TRY IT = Your answer must consist of exactly the lines below, starting with the line with "ATOM 54 C CA" and going on through the line with "ATOM 64 C C", and nothing else.

INFORMATION SUPPLIED =
=== Section Start ===
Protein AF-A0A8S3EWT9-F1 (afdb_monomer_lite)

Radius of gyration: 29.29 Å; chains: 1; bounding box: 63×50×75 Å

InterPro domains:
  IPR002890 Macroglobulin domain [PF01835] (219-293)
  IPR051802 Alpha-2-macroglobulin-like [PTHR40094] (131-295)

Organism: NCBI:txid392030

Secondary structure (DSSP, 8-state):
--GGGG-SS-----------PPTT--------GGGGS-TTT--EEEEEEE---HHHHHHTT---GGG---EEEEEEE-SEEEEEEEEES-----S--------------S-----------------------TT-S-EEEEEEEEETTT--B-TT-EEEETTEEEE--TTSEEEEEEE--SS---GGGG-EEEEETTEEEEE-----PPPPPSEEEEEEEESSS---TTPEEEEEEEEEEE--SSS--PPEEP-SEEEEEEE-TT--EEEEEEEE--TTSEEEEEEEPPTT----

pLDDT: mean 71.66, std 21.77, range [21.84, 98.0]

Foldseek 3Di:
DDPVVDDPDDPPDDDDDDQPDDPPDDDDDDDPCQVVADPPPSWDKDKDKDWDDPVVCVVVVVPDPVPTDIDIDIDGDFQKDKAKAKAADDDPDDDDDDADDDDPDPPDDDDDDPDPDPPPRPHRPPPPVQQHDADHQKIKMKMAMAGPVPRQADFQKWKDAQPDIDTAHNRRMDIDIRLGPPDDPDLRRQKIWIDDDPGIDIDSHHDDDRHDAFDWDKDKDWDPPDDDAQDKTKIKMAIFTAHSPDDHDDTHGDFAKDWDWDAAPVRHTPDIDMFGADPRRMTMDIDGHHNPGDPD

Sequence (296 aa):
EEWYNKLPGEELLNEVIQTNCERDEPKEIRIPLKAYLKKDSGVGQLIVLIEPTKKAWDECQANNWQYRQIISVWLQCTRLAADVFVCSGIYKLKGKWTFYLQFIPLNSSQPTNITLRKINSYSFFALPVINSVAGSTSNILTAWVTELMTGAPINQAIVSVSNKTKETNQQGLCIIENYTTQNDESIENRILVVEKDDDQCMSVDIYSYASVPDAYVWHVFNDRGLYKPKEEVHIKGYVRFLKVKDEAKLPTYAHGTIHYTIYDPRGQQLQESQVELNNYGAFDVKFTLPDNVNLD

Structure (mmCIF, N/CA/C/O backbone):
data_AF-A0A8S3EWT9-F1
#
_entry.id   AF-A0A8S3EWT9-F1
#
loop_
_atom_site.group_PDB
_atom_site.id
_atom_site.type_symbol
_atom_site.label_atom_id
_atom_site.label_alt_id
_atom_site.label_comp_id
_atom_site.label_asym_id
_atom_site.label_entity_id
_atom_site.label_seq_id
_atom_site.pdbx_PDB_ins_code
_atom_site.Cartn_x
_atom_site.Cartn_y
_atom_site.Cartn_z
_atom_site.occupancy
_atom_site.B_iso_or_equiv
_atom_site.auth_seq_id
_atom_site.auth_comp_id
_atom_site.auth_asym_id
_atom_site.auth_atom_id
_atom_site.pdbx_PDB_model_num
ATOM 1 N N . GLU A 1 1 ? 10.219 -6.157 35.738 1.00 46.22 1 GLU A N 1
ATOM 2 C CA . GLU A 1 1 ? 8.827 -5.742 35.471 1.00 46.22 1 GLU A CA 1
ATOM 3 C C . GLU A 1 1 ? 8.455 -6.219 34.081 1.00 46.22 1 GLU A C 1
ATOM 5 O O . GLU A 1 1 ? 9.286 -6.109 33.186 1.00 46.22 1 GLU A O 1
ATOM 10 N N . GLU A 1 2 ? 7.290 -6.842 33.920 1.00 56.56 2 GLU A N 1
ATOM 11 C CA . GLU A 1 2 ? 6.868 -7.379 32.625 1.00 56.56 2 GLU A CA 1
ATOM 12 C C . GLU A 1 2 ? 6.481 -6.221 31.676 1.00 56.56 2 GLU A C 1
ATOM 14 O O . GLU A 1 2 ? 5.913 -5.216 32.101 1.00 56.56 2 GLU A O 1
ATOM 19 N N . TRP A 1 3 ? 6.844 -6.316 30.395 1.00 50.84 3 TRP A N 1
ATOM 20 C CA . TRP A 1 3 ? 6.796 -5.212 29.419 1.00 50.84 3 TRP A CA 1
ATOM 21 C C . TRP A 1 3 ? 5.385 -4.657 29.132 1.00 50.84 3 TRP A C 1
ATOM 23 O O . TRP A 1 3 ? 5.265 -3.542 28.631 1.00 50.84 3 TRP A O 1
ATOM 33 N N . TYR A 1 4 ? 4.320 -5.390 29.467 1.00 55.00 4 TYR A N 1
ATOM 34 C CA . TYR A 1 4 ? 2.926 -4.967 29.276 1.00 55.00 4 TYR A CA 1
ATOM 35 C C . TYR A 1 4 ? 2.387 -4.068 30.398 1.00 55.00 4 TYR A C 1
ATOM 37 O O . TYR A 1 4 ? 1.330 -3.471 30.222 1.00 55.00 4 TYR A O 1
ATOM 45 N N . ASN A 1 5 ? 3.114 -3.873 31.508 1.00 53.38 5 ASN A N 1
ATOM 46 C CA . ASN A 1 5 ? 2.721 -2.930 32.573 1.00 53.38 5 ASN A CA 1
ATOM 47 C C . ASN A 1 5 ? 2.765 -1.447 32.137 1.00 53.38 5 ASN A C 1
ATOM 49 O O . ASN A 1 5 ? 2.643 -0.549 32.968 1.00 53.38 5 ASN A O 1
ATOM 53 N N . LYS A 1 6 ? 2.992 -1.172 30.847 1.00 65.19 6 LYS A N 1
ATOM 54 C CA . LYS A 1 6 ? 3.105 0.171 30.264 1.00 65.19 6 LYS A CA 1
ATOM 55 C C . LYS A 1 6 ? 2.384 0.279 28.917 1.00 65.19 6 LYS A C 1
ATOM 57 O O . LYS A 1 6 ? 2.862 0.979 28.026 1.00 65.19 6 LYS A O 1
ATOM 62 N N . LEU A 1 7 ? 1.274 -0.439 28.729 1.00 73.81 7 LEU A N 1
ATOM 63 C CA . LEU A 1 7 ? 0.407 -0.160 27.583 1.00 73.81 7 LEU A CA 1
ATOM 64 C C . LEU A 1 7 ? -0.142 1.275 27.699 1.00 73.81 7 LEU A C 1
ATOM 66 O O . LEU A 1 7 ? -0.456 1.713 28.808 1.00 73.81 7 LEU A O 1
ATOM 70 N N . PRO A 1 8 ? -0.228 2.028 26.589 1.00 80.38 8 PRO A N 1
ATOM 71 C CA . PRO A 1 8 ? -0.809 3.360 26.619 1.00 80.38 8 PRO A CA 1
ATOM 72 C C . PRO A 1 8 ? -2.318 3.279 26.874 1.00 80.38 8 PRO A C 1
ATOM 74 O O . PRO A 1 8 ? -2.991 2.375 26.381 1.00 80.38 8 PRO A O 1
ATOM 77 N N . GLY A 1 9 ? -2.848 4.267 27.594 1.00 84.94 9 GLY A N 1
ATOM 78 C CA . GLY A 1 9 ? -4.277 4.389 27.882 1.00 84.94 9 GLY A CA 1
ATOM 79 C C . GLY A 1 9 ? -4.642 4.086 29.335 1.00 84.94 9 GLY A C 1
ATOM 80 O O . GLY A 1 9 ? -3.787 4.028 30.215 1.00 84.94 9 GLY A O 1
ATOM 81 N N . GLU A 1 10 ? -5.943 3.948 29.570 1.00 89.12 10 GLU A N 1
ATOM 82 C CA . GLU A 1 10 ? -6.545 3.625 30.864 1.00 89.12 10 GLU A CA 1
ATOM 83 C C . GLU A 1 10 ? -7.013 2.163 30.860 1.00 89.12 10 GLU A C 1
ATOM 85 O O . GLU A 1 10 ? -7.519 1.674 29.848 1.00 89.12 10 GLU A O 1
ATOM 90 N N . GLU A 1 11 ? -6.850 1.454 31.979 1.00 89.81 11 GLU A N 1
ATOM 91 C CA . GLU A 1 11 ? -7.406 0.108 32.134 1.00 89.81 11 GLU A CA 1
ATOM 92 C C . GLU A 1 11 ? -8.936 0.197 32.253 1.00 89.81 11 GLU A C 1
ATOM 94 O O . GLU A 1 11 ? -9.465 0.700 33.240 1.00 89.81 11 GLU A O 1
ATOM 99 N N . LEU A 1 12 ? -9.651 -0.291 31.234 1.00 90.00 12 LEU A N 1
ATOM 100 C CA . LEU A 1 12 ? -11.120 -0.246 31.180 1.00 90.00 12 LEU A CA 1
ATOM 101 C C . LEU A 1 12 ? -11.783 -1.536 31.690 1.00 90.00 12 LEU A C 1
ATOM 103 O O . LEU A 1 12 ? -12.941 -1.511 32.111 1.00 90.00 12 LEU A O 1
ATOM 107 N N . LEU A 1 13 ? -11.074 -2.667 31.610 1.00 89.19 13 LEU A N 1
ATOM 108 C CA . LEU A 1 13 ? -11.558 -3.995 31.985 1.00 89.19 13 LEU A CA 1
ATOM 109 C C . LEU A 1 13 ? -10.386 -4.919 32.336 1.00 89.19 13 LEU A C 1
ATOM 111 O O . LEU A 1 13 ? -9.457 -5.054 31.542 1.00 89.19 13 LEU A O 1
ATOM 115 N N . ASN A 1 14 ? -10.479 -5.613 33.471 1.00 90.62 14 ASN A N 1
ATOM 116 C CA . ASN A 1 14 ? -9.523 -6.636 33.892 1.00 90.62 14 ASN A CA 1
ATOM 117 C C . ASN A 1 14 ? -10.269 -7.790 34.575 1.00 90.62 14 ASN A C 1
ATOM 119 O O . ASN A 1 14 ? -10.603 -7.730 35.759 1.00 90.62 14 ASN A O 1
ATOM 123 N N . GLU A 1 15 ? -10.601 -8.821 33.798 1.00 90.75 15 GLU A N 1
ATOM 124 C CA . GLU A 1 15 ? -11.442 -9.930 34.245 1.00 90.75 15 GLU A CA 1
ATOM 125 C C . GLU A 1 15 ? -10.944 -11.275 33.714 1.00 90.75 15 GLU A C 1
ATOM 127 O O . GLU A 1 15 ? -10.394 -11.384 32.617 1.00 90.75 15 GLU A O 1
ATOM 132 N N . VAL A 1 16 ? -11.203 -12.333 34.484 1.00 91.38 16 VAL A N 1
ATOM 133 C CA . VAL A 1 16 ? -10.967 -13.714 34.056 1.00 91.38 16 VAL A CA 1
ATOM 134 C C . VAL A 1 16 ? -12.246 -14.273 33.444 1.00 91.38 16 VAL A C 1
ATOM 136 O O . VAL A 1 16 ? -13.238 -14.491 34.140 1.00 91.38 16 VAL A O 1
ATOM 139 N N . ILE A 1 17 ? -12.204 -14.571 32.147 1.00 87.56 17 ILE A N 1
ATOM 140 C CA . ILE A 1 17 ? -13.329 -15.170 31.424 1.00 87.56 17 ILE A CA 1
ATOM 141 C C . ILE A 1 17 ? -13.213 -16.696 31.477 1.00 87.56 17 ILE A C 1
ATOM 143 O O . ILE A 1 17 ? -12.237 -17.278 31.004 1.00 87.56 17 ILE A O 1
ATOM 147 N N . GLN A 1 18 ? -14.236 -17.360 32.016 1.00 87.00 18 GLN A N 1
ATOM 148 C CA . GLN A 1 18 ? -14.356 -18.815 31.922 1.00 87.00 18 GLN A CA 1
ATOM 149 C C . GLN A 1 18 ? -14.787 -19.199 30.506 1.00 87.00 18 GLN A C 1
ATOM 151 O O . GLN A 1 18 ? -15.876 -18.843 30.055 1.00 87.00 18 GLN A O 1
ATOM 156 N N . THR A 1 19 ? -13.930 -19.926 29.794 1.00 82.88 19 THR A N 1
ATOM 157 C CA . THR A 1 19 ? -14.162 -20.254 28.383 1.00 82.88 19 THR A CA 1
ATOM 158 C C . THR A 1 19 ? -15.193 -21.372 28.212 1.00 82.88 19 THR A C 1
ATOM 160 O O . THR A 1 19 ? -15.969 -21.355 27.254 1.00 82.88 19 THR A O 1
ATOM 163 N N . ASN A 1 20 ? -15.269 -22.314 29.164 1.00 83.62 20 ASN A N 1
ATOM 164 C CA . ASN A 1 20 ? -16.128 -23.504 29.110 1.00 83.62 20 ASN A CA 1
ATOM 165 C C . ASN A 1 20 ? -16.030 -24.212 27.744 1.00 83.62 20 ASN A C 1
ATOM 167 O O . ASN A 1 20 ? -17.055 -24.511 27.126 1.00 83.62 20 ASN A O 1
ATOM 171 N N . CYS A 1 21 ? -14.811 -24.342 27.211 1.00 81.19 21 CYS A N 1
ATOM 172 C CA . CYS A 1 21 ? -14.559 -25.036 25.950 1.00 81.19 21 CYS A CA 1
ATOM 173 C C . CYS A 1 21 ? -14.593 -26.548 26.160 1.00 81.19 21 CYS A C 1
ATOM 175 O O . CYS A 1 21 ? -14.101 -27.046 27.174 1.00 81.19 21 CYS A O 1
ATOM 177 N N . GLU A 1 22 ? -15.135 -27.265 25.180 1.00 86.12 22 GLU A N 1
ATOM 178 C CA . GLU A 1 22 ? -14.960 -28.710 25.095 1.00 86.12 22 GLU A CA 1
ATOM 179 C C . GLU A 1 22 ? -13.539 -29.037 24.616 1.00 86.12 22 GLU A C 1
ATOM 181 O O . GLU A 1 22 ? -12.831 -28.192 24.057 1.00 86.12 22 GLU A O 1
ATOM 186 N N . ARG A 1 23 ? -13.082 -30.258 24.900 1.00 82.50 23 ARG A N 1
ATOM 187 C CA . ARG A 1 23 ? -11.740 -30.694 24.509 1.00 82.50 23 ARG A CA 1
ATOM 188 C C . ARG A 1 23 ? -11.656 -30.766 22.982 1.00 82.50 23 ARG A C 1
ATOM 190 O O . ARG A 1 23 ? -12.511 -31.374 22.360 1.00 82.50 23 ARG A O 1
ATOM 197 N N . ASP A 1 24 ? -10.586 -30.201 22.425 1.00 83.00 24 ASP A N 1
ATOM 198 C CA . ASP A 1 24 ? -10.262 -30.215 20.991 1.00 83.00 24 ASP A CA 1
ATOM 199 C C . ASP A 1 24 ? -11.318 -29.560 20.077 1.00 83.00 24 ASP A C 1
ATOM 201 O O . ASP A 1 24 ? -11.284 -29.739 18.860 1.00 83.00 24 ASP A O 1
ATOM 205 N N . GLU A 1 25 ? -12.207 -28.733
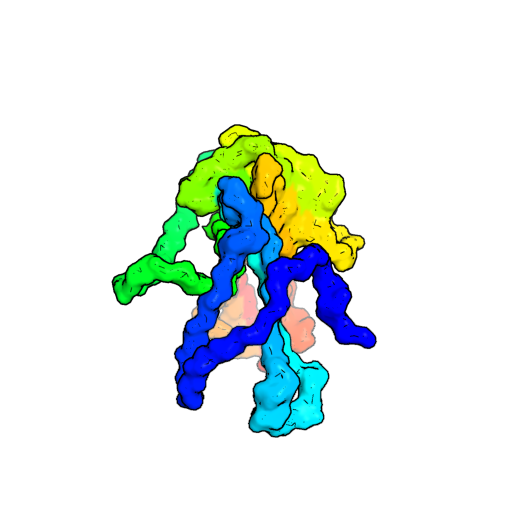 20.638 1.00 86.00 25 GLU A N 1
ATOM 206 C CA . GLU A 1 25 ? -13.217 -27.996 19.879 1.00 86.00 25 GLU A CA 1
ATOM 207 C C . GLU A 1 25 ? -12.996 -26.476 19.957 1.00 86.00 25 GLU A C 1
ATOM 209 O O . GLU A 1 25 ? -12.910 -25.903 21.052 1.00 86.00 25 GLU A O 1
ATOM 214 N N . PRO A 1 26 ? -12.909 -25.772 18.811 1.00 82.56 26 PRO A N 1
ATOM 215 C CA . PRO A 1 26 ? -12.782 -24.324 18.811 1.00 82.56 26 PRO A CA 1
ATOM 216 C C . PRO A 1 26 ? -14.088 -23.676 19.278 1.00 82.56 26 PRO A C 1
ATOM 218 O O . PRO A 1 26 ? -15.173 -24.004 18.801 1.00 82.56 26 PRO A O 1
ATOM 221 N N . LYS A 1 27 ? -13.975 -22.682 20.162 1.00 81.44 27 LYS A N 1
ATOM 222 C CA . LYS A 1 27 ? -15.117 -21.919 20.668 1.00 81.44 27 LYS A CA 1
=== Section End ===
TASK ANSWER =
ATOM 54 C CA . LYS A 1 6 ? 3.105 0.171 30.264 1.00 65.19 6 LYS A CA 1
ATOM 55 C C . LYS A 1 6 ? 2.384 0.279 28.917 1.00 65.19 6 LYS A C 1
ATOM 57 O O . LYS A 1 6 ? 2.862 0.979 28.026 1.00 65.19 6 LYS A O 1
ATOM 62 N N . LEU A 1 7 ? 1.274 -0.439 28.729 1.00 73.81 7 LEU A N 1
ATOM 63 C CA . LEU A 1 7 ? 0.407 -0.160 27.583 1.00 73.81 7 LEU A CA 1
ATOM 64 C C . LEU A 1 7 ? -0.142 1.275 27.699 1.00 73.81 7 LEU A C 1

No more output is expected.